I'm Considering Skipping Book Introductions

It is my considered opinion that few are improved by having an English professor analyze it afterwards.

I’ve read some really great forewords/afterwords in books. Not sure if they were all English professors, authors, or something else though.

I am really bad with names, both real and fictional, and frequently lose track of who is who in a big complicated book. But that information is best served in an appendix, at the end of the book. And most books come with a handy table of contents, that includes information like what’s in the appendices.

Ngaio Marsh generally had a dramatis personae in her mystery novels. No surprise, considering her theatrical background. I always found them helpful.

Also, i was amused, rereading a late edition of the Lord of the Rings, to notice that the author’s forward, “about hobbits”, not only explains that “yes, they really did have tobacco”, but also, tells you that almost all of the major characters survive and lived happily ever after.
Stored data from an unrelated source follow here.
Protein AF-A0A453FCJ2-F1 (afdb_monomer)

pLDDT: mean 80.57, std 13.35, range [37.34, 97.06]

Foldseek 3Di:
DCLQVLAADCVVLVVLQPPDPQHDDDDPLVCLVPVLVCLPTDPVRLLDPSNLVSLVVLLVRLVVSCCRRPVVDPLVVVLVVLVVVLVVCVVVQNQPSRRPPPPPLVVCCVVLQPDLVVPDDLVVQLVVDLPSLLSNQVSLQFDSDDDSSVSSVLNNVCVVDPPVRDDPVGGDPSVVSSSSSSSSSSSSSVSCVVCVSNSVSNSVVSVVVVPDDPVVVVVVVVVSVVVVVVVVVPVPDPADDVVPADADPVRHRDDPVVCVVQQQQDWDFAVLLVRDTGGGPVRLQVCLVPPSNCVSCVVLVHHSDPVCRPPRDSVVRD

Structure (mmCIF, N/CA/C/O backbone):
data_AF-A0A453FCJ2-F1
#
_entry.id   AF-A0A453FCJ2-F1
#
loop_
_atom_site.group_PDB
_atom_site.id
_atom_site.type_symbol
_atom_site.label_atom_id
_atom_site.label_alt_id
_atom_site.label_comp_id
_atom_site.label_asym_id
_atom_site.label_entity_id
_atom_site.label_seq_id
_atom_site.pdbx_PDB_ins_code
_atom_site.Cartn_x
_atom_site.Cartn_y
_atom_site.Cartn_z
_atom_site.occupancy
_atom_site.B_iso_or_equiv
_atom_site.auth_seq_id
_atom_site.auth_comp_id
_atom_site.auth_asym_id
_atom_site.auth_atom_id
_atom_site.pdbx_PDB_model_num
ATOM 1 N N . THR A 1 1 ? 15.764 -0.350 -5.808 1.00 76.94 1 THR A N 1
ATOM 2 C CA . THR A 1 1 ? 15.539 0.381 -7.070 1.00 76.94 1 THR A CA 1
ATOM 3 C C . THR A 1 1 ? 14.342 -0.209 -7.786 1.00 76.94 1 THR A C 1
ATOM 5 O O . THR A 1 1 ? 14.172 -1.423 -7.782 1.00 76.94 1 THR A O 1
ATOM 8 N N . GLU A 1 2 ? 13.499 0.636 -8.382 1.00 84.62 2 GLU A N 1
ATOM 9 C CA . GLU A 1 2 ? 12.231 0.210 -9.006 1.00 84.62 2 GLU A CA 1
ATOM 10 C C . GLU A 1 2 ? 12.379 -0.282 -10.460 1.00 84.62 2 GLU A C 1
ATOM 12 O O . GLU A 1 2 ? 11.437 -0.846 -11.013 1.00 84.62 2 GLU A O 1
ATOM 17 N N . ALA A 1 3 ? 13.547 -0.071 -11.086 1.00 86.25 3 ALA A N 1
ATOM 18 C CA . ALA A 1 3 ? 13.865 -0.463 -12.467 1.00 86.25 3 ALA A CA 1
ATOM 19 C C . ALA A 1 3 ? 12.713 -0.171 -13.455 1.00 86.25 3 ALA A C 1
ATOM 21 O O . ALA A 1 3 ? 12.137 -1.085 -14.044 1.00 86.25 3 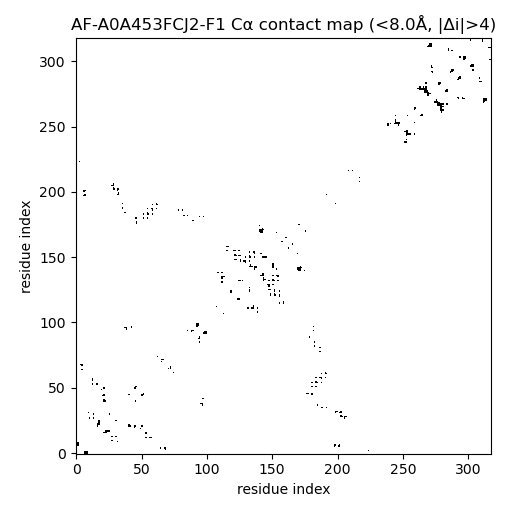ALA A O 1
ATOM 22 N N . PHE A 1 4 ? 12.329 1.108 -13.562 1.00 84.31 4 PHE A N 1
ATOM 23 C CA . PHE A 1 4 ? 11.249 1.597 -14.436 1.00 84.31 4 PHE A CA 1
ATOM 24 C C . PHE A 1 4 ? 9.895 0.888 -14.242 1.00 84.31 4 PHE A C 1
ATOM 26 O O . PHE A 1 4 ? 9.158 0.638 -15.191 1.00 84.31 4 PHE A O 1
ATOM 33 N N . GLY A 1 5 ? 9.553 0.553 -12.995 1.00 86.56 5 GLY A N 1
ATOM 34 C CA . GLY A 1 5 ? 8.290 -0.112 -12.664 1.00 86.56 5 GLY A CA 1
ATOM 35 C C . GLY A 1 5 ? 8.345 -1.636 -12.748 1.00 86.56 5 GLY A C 1
ATOM 36 O O . GLY A 1 5 ? 7.331 -2.310 -12.568 1.00 86.56 5 GLY A O 1
ATOM 37 N N . ARG A 1 6 ? 9.524 -2.213 -12.999 1.00 87.94 6 ARG A N 1
ATOM 38 C CA . ARG A 1 6 ? 9.707 -3.664 -13.000 1.00 87.94 6 ARG A CA 1
ATOM 39 C C . ARG A 1 6 ? 9.632 -4.256 -11.595 1.00 87.94 6 ARG A C 1
ATOM 41 O O . ARG A 1 6 ? 9.181 -5.395 -11.470 1.00 87.94 6 ARG A O 1
ATOM 48 N N . TYR A 1 7 ? 10.073 -3.512 -10.582 1.00 93.94 7 TYR A N 1
ATOM 49 C CA . TYR A 1 7 ? 10.105 -3.933 -9.182 1.00 93.94 7 TYR A CA 1
ATOM 50 C C . TYR A 1 7 ? 9.578 -2.828 -8.262 1.00 93.94 7 TYR A C 1
ATOM 52 O O . TYR A 1 7 ? 9.608 -1.649 -8.609 1.00 93.94 7 TYR A O 1
ATOM 60 N N . LEU A 1 8 ? 9.150 -3.210 -7.062 1.00 94.94 8 LEU A N 1
ATOM 61 C CA . LEU A 1 8 ? 8.849 -2.286 -5.971 1.00 94.94 8 LEU A CA 1
ATOM 62 C C . LEU A 1 8 ? 10.089 -2.099 -5.094 1.00 94.94 8 LEU A C 1
ATOM 64 O O . LEU A 1 8 ? 10.785 -3.061 -4.768 1.00 94.94 8 LEU A O 1
ATOM 68 N N . ASP A 1 9 ? 10.339 -0.873 -4.653 1.00 94.50 9 ASP A N 1
ATOM 69 C CA . ASP A 1 9 ? 11.357 -0.574 -3.654 1.00 94.50 9 ASP A CA 1
ATOM 70 C C . ASP A 1 9 ? 10.738 -0.436 -2.263 1.00 94.50 9 ASP A C 1
ATOM 72 O O . ASP A 1 9 ? 10.400 0.646 -1.793 1.00 94.50 9 ASP A O 1
ATOM 76 N N . LEU A 1 10 ? 10.578 -1.576 -1.593 1.00 95.69 10 LEU A N 1
ATOM 77 C CA . LEU A 1 10 ? 9.947 -1.639 -0.272 1.00 95.69 10 LEU A CA 1
ATOM 78 C C . LEU A 1 10 ? 10.948 -1.545 0.897 1.00 95.69 10 LEU A C 1
ATOM 80 O O . LEU A 1 10 ? 10.590 -1.892 2.020 1.00 95.69 10 LEU A O 1
ATOM 84 N N . HIS A 1 11 ? 12.211 -1.154 0.673 1.00 94.12 11 HIS A N 1
ATOM 85 C CA . HIS A 1 11 ? 13.243 -1.193 1.727 1.00 94.12 11 HIS A CA 1
ATOM 86 C C . HIS A 1 11 ? 12.969 -0.221 2.877 1.00 94.12 11 HIS A C 1
ATOM 88 O O . HIS A 1 11 ? 13.181 -0.572 4.038 1.00 94.12 11 HIS A O 1
ATOM 94 N N . GLU A 1 12 ? 12.482 0.985 2.582 1.00 94.69 12 GLU A N 1
ATOM 95 C CA . GLU A 1 12 ? 12.126 1.958 3.621 1.00 94.69 12 GLU A CA 1
ATOM 96 C C . GLU A 1 12 ? 10.972 1.441 4.489 1.00 94.69 12 GLU A C 1
ATOM 98 O O . GLU A 1 12 ? 11.079 1.424 5.715 1.00 94.69 12 GLU A O 1
ATOM 103 N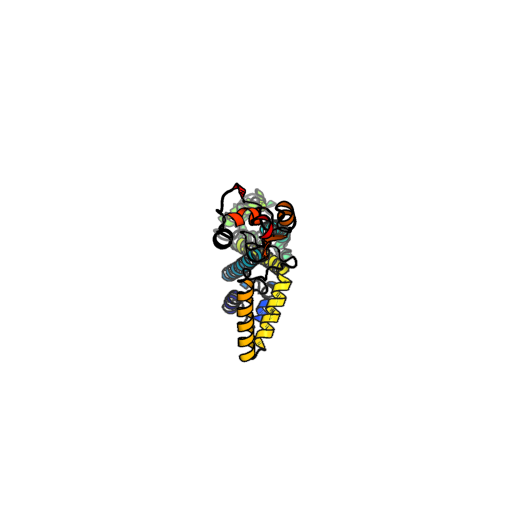 N . LEU A 1 13 ? 9.929 0.901 3.852 1.00 95.94 13 LEU A N 1
ATOM 104 C CA . LEU A 1 13 ? 8.773 0.298 4.524 1.00 95.94 13 LEU A CA 1
ATOM 105 C C . LEU A 1 13 ? 9.166 -0.946 5.337 1.00 95.94 13 LEU A C 1
ATOM 107 O O . LEU A 1 13 ? 8.680 -1.153 6.448 1.00 95.94 13 LEU A O 1
ATOM 111 N N . TYR A 1 14 ? 10.092 -1.757 4.824 1.00 95.81 14 TYR A N 1
ATOM 112 C CA . TYR A 1 14 ? 10.675 -2.877 5.561 1.00 95.81 14 TYR A CA 1
ATOM 113 C C . TYR A 1 14 ? 11.399 -2.401 6.825 1.00 95.81 14 TYR A C 1
ATOM 115 O O . TYR A 1 14 ? 11.166 -2.940 7.908 1.00 95.81 14 TYR A O 1
ATOM 123 N N . ASN A 1 15 ? 12.236 -1.367 6.709 1.00 94.44 15 ASN A N 1
ATOM 124 C CA . ASN A 1 15 ? 12.951 -0.791 7.845 1.00 94.44 15 ASN A CA 1
ATOM 125 C C . ASN A 1 15 ? 11.985 -0.213 8.887 1.00 94.44 15 ASN A C 1
ATOM 127 O O . ASN A 1 15 ? 12.200 -0.374 10.089 1.00 94.44 15 ASN A O 1
ATOM 131 N N . GLU A 1 16 ? 10.906 0.432 8.455 1.00 94.69 16 GLU A N 1
ATOM 132 C CA . GLU A 1 16 ? 9.870 0.927 9.361 1.00 94.69 16 GLU A CA 1
ATOM 133 C C . GLU A 1 16 ? 9.153 -0.228 10.078 1.00 94.69 16 GLU A C 1
ATOM 135 O O . GLU A 1 16 ? 8.982 -0.193 11.300 1.00 94.69 16 GLU A O 1
ATOM 140 N N . PHE A 1 17 ? 8.831 -1.304 9.353 1.00 94.56 17 PHE A N 1
ATOM 141 C CA . PHE A 1 17 ? 8.200 -2.498 9.910 1.00 94.56 17 PHE A CA 1
ATOM 142 C C . PHE A 1 17 ? 9.064 -3.145 10.997 1.00 94.56 17 PHE A C 1
ATOM 144 O O . PHE A 1 17 ? 8.598 -3.292 12.128 1.00 94.56 17 PHE A O 1
ATOM 151 N N . ILE A 1 18 ? 10.325 -3.483 10.703 1.00 94.25 18 ILE A N 1
ATOM 152 C CA . ILE A 1 18 ? 11.213 -4.184 11.653 1.00 94.25 18 ILE A CA 1
ATOM 153 C C . ILE A 1 18 ? 11.516 -3.362 12.913 1.00 94.25 18 ILE A C 1
ATOM 155 O O . ILE A 1 18 ? 11.739 -3.936 13.977 1.00 94.25 18 ILE A O 1
ATOM 159 N N . ASN A 1 19 ? 11.506 -2.030 12.809 1.00 93.12 19 ASN A N 1
ATOM 160 C CA . ASN A 1 19 ? 11.770 -1.127 13.932 1.00 93.12 19 ASN A CA 1
ATOM 161 C C . ASN A 1 19 ? 10.509 -0.808 14.753 1.00 93.12 19 ASN A C 1
ATOM 163 O O . ASN A 1 19 ? 10.582 -0.134 15.785 1.00 93.12 19 ASN A O 1
ATOM 167 N N . SER A 1 20 ? 9.343 -1.284 14.318 1.00 91.50 20 SER A N 1
ATOM 168 C CA . SER A 1 20 ? 8.073 -1.049 14.996 1.00 91.50 20 SER A CA 1
ATOM 169 C C . SER A 1 20 ? 7.763 -2.115 16.055 1.00 91.50 20 SER A C 1
ATOM 171 O O . SER A 1 20 ? 8.3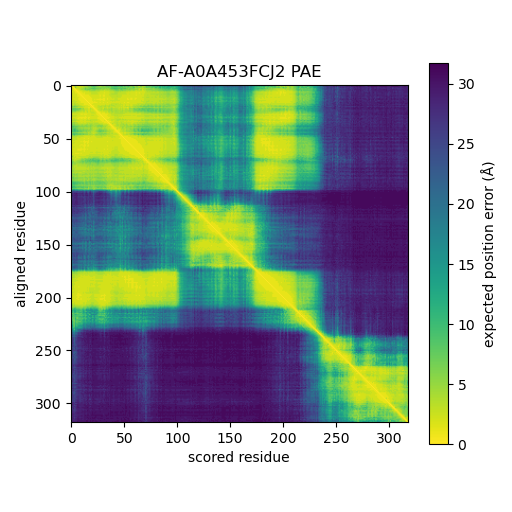44 -3.196 16.099 1.00 91.50 20 SER A O 1
ATOM 173 N N . LYS A 1 21 ? 6.773 -1.835 16.912 1.00 88.38 21 LYS A N 1
ATOM 174 C CA . LYS A 1 21 ? 6.285 -2.800 17.918 1.00 88.38 21 LYS A CA 1
ATOM 175 C C . LYS A 1 21 ? 5.362 -3.877 17.345 1.00 88.38 21 LYS A C 1
ATOM 177 O O . LYS A 1 21 ? 5.117 -4.872 18.021 1.00 88.38 21 LYS A O 1
ATOM 182 N N . PHE A 1 22 ? 4.780 -3.627 16.175 1.00 88.12 22 PHE A N 1
ATOM 183 C CA . PHE A 1 22 ? 3.879 -4.556 15.491 1.00 88.12 22 PHE A CA 1
ATOM 184 C C . PHE A 1 22 ? 4.611 -5.434 14.477 1.00 88.12 22 PHE A C 1
ATOM 186 O O . PHE A 1 22 ? 4.057 -6.441 14.041 1.00 88.12 22 PHE A O 1
ATOM 193 N N . GLY A 1 23 ? 5.836 -5.053 14.120 1.00 86.69 23 GLY A N 1
ATOM 194 C CA . GLY A 1 23 ? 6.687 -5.813 13.232 1.00 86.69 23 GLY A CA 1
ATOM 195 C C . GLY A 1 23 ? 7.319 -7.027 13.890 1.00 86.69 23 GLY A C 1
ATOM 196 O O . GLY A 1 23 ? 7.356 -7.185 15.112 1.00 86.69 23 GLY A O 1
ATOM 197 N N . SER A 1 24 ? 7.847 -7.889 13.034 1.00 87.44 24 SER A N 1
ATOM 198 C CA . SER A 1 24 ? 8.613 -9.071 13.406 1.00 87.44 24 SER A CA 1
ATOM 199 C C . SER A 1 24 ? 9.945 -9.074 12.673 1.00 87.44 24 SER A C 1
ATOM 201 O O . SER A 1 24 ? 10.011 -8.671 11.513 1.00 87.44 24 SER A O 1
ATOM 203 N N . LEU A 1 25 ? 10.993 -9.582 13.326 1.00 89.88 25 LEU A N 1
ATOM 204 C CA . LEU A 1 25 ? 12.280 -9.794 12.673 1.00 89.88 25 LEU A CA 1
ATOM 205 C C . LEU A 1 25 ? 12.124 -10.856 11.578 1.00 89.88 25 LEU A C 1
ATOM 207 O O . LEU A 1 25 ? 11.788 -12.004 11.868 1.00 89.88 25 LEU A O 1
ATOM 211 N N . MET A 1 26 ? 12.355 -10.462 10.331 1.00 92.38 26 MET A N 1
ATOM 212 C CA . MET A 1 26 ? 12.268 -11.330 9.162 1.00 92.38 26 MET A CA 1
ATOM 213 C C . MET A 1 26 ? 13.150 -10.795 8.041 1.00 92.38 26 MET A C 1
ATOM 215 O O . MET A 1 26 ? 13.537 -9.636 8.077 1.00 92.38 26 MET A O 1
ATOM 219 N N . GLU A 1 27 ? 13.458 -11.626 7.050 1.00 93.06 27 GLU A N 1
ATOM 220 C CA . GLU A 1 27 ? 14.221 -11.203 5.874 1.00 93.06 27 GLU A CA 1
ATOM 221 C C . GLU A 1 27 ? 13.387 -10.311 4.943 1.00 93.06 27 GLU A C 1
ATOM 223 O O . GLU A 1 27 ? 12.157 -10.413 4.897 1.00 93.06 27 GLU A O 1
ATOM 228 N N . TYR A 1 28 ? 14.061 -9.466 4.157 1.00 93.94 28 TYR A N 1
ATOM 229 C CA . TYR A 1 28 ? 13.410 -8.542 3.226 1.00 93.94 28 TYR A CA 1
ATOM 230 C C . TYR A 1 28 ? 12.504 -9.262 2.213 1.00 93.94 28 TYR A C 1
ATOM 232 O O . TYR A 1 28 ? 11.346 -8.890 2.054 1.00 93.94 28 TYR A O 1
ATOM 240 N N . SER A 1 29 ? 12.976 -10.340 1.580 1.00 93.69 29 SER A N 1
ATOM 241 C CA . SER A 1 29 ? 12.176 -11.144 0.639 1.00 93.69 29 SER A CA 1
ATOM 242 C C . SER A 1 29 ? 10.914 -11.724 1.290 1.00 93.69 29 SER A C 1
ATOM 244 O O . SER A 1 29 ? 9.827 -11.700 0.706 1.00 93.69 29 SER A O 1
ATOM 246 N N . ALA A 1 30 ? 11.032 -12.200 2.533 1.00 93.62 30 ALA A N 1
ATOM 247 C CA . ALA A 1 30 ? 9.898 -12.688 3.304 1.00 93.62 30 ALA A CA 1
ATOM 248 C C . ALA A 1 30 ? 8.899 -11.556 3.594 1.00 93.62 30 ALA A C 1
ATOM 250 O O . ALA A 1 30 ? 7.687 -11.764 3.487 1.00 93.62 30 ALA A O 1
ATOM 251 N N . TYR A 1 31 ? 9.394 -10.359 3.923 1.00 95.56 31 TYR A N 1
ATOM 252 C CA . TYR A 1 31 ? 8.565 -9.173 4.120 1.00 95.56 31 TYR A CA 1
ATOM 253 C C . TYR A 1 31 ? 7.809 -8.788 2.840 1.00 95.56 31 TYR A C 1
ATOM 255 O O . TYR A 1 31 ? 6.584 -8.683 2.887 1.00 95.56 31 TYR A O 1
ATOM 263 N N . VAL A 1 32 ? 8.483 -8.693 1.686 1.00 95.25 32 VAL A N 1
ATOM 264 C CA . VAL A 1 32 ? 7.847 -8.390 0.384 1.00 95.25 32 VAL A CA 1
ATOM 265 C C . VAL A 1 32 ? 6.708 -9.370 0.073 1.00 95.25 32 VAL A C 1
ATOM 267 O O . VAL A 1 32 ? 5.663 -8.971 -0.426 1.00 95.25 32 VAL A O 1
ATOM 270 N N . GLY A 1 33 ? 6.858 -10.649 0.424 1.00 93.31 33 GLY A N 1
ATOM 271 C CA . GLY A 1 33 ? 5.809 -11.652 0.216 1.00 93.31 33 GLY A CA 1
ATOM 272 C C . GLY A 1 33 ? 4.667 -11.653 1.240 1.00 93.31 33 GLY A C 1
ATOM 273 O O . GLY A 1 33 ? 3.718 -12.419 1.074 1.00 93.31 33 GLY A O 1
ATOM 274 N N . THR A 1 34 ? 4.756 -10.888 2.332 1.00 92.81 34 THR A N 1
ATOM 275 C CA . THR A 1 34 ? 3.799 -10.997 3.449 1.00 92.81 34 THR A CA 1
ATOM 276 C C . THR A 1 34 ? 3.301 -9.675 4.020 1.00 92.81 34 THR A C 1
ATOM 278 O O . THR A 1 34 ? 2.346 -9.711 4.791 1.00 92.81 34 THR A O 1
ATOM 281 N N . PHE A 1 35 ? 3.852 -8.520 3.632 1.00 93.62 35 PHE A N 1
ATOM 282 C CA . PHE A 1 35 ? 3.440 -7.217 4.175 1.00 93.62 35 PHE A CA 1
ATOM 283 C C . PHE A 1 35 ? 1.945 -6.915 3.963 1.00 93.62 35 PHE A C 1
ATOM 285 O O . PHE A 1 35 ? 1.320 -6.278 4.807 1.00 93.62 35 PHE A O 1
ATOM 292 N N . ALA A 1 36 ? 1.345 -7.435 2.884 1.00 91.81 36 ALA A N 1
ATOM 293 C CA . ALA A 1 36 ? -0.086 -7.297 2.605 1.00 91.81 36 ALA A CA 1
ATOM 294 C C . ALA A 1 36 ? -0.989 -8.159 3.519 1.00 91.81 36 ALA A C 1
ATOM 296 O O . ALA A 1 36 ? -2.195 -7.917 3.613 1.00 91.81 36 ALA A O 1
ATOM 297 N N . GLN A 1 37 ? -0.427 -9.161 4.206 1.00 89.44 37 GLN A N 1
ATOM 298 C CA . GLN A 1 37 ? -1.150 -10.119 5.053 1.00 89.44 37 GLN A CA 1
ATOM 299 C C . GLN A 1 37 ? -1.367 -9.542 6.453 1.00 89.44 37 GLN A C 1
ATOM 301 O O . GLN A 1 37 ? -0.768 -9.976 7.445 1.00 89.44 37 GLN A O 1
ATOM 306 N N . THR A 1 38 ? -2.230 -8.530 6.540 1.00 86.75 38 THR A N 1
ATOM 307 C CA . THR A 1 38 ? -2.500 -7.817 7.795 1.00 86.75 38 THR A CA 1
ATOM 308 C C . THR A 1 38 ? -3.108 -8.722 8.867 1.00 86.75 38 THR A C 1
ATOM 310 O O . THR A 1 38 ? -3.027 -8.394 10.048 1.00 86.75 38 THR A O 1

It explains that this story was copied from the book of Frodo’s notes, sent by Meriadoc’s son to the son of Faramir, and that Pippin’s descendants also kept a copy in the Hobbiton library, which was endowed by Sam’s daughter, and… I made up those details, but they are close to what’s in the forward, and the vast majority of the main characters who do survive the story are mentioned. (And Gandalf isn’t.)

A roommate had a single-volume copy of the first three Hitchhiker’s Guide books, which had a rather lengthy introduction telling the history of the series, from radio programme to books and international fame. I found the introduction fascinating, but gave up on the actual story after the first chapter.

To be specific, the original Red Book of Westmarch (containing Bilbo’s account of the Quest for Erebor, the Downfall of the Lord of the Rings and the Return of the King, and the Translations From the Elvish which comprise the Silmarilion) was lost, but a copy was made by Pippin at King Aragorn’s request, to which Faramir’s grandson made some additions, and a copy of that copy was subsequently returned to the Shire, and that copy is what the Professor translated from Westron into English.

That’s exactly what I do, if I even bother to read the introduction.

I read that before reading the book but somewhow it didn’t spoil anything, because at that point the hobbits are just names to you, and, not knowing their significance you mostly don’t connect the “Meriadoc” mentioned in the prologue with good old Merry Brandigamo Brandybuck.

I rarely read introductions nowadays, but in the days before Wikipedia I occasionally enjoyed biographical information about the author (e.g. Charles Dickens or Herman Melville) along with general historical background.

Even if none of the names mean anything, you probably were aware at some level that the Shire still existed, years later. And there was an orderly world where people requested books and copied them in libraries. That doesn’t sound like Mordor. I think Tolkien did, intentionally, spoil the ending in the preface.

By the time I was really aware of the danger to the shire (say about the Council of Elrond) I didn’t remember much about the prologue, it helped that I was reading the book in a public library where I went about once a week, so I took about a month to get there hehehe.

Of the introduction or of the book?

Funny they translated the names (well, some of them) and they still did not make sense.

About 40 years ago I’d never read any Steinbeck and randomly selected East Of Eden to see what was what. The result was my spending the next few months binge reading all the rest of his books. The only one I couldn’t get into was Travels With Charley. Go figure.

I enjoyed East of Eden but as a major Steinbeck fan, I’ve always favored The Grapes of Wrath for “The Great American Novel” with “Eden” a close second.

Now that you have me thinking about it, though, I might just give East of Eden another read. It’s been years.

Count me as another admirer of East of Eden. It was probably my favorite of the books I had to read for Senior AP English in high school, and I relatively recently re-read it to see if it held up (it did).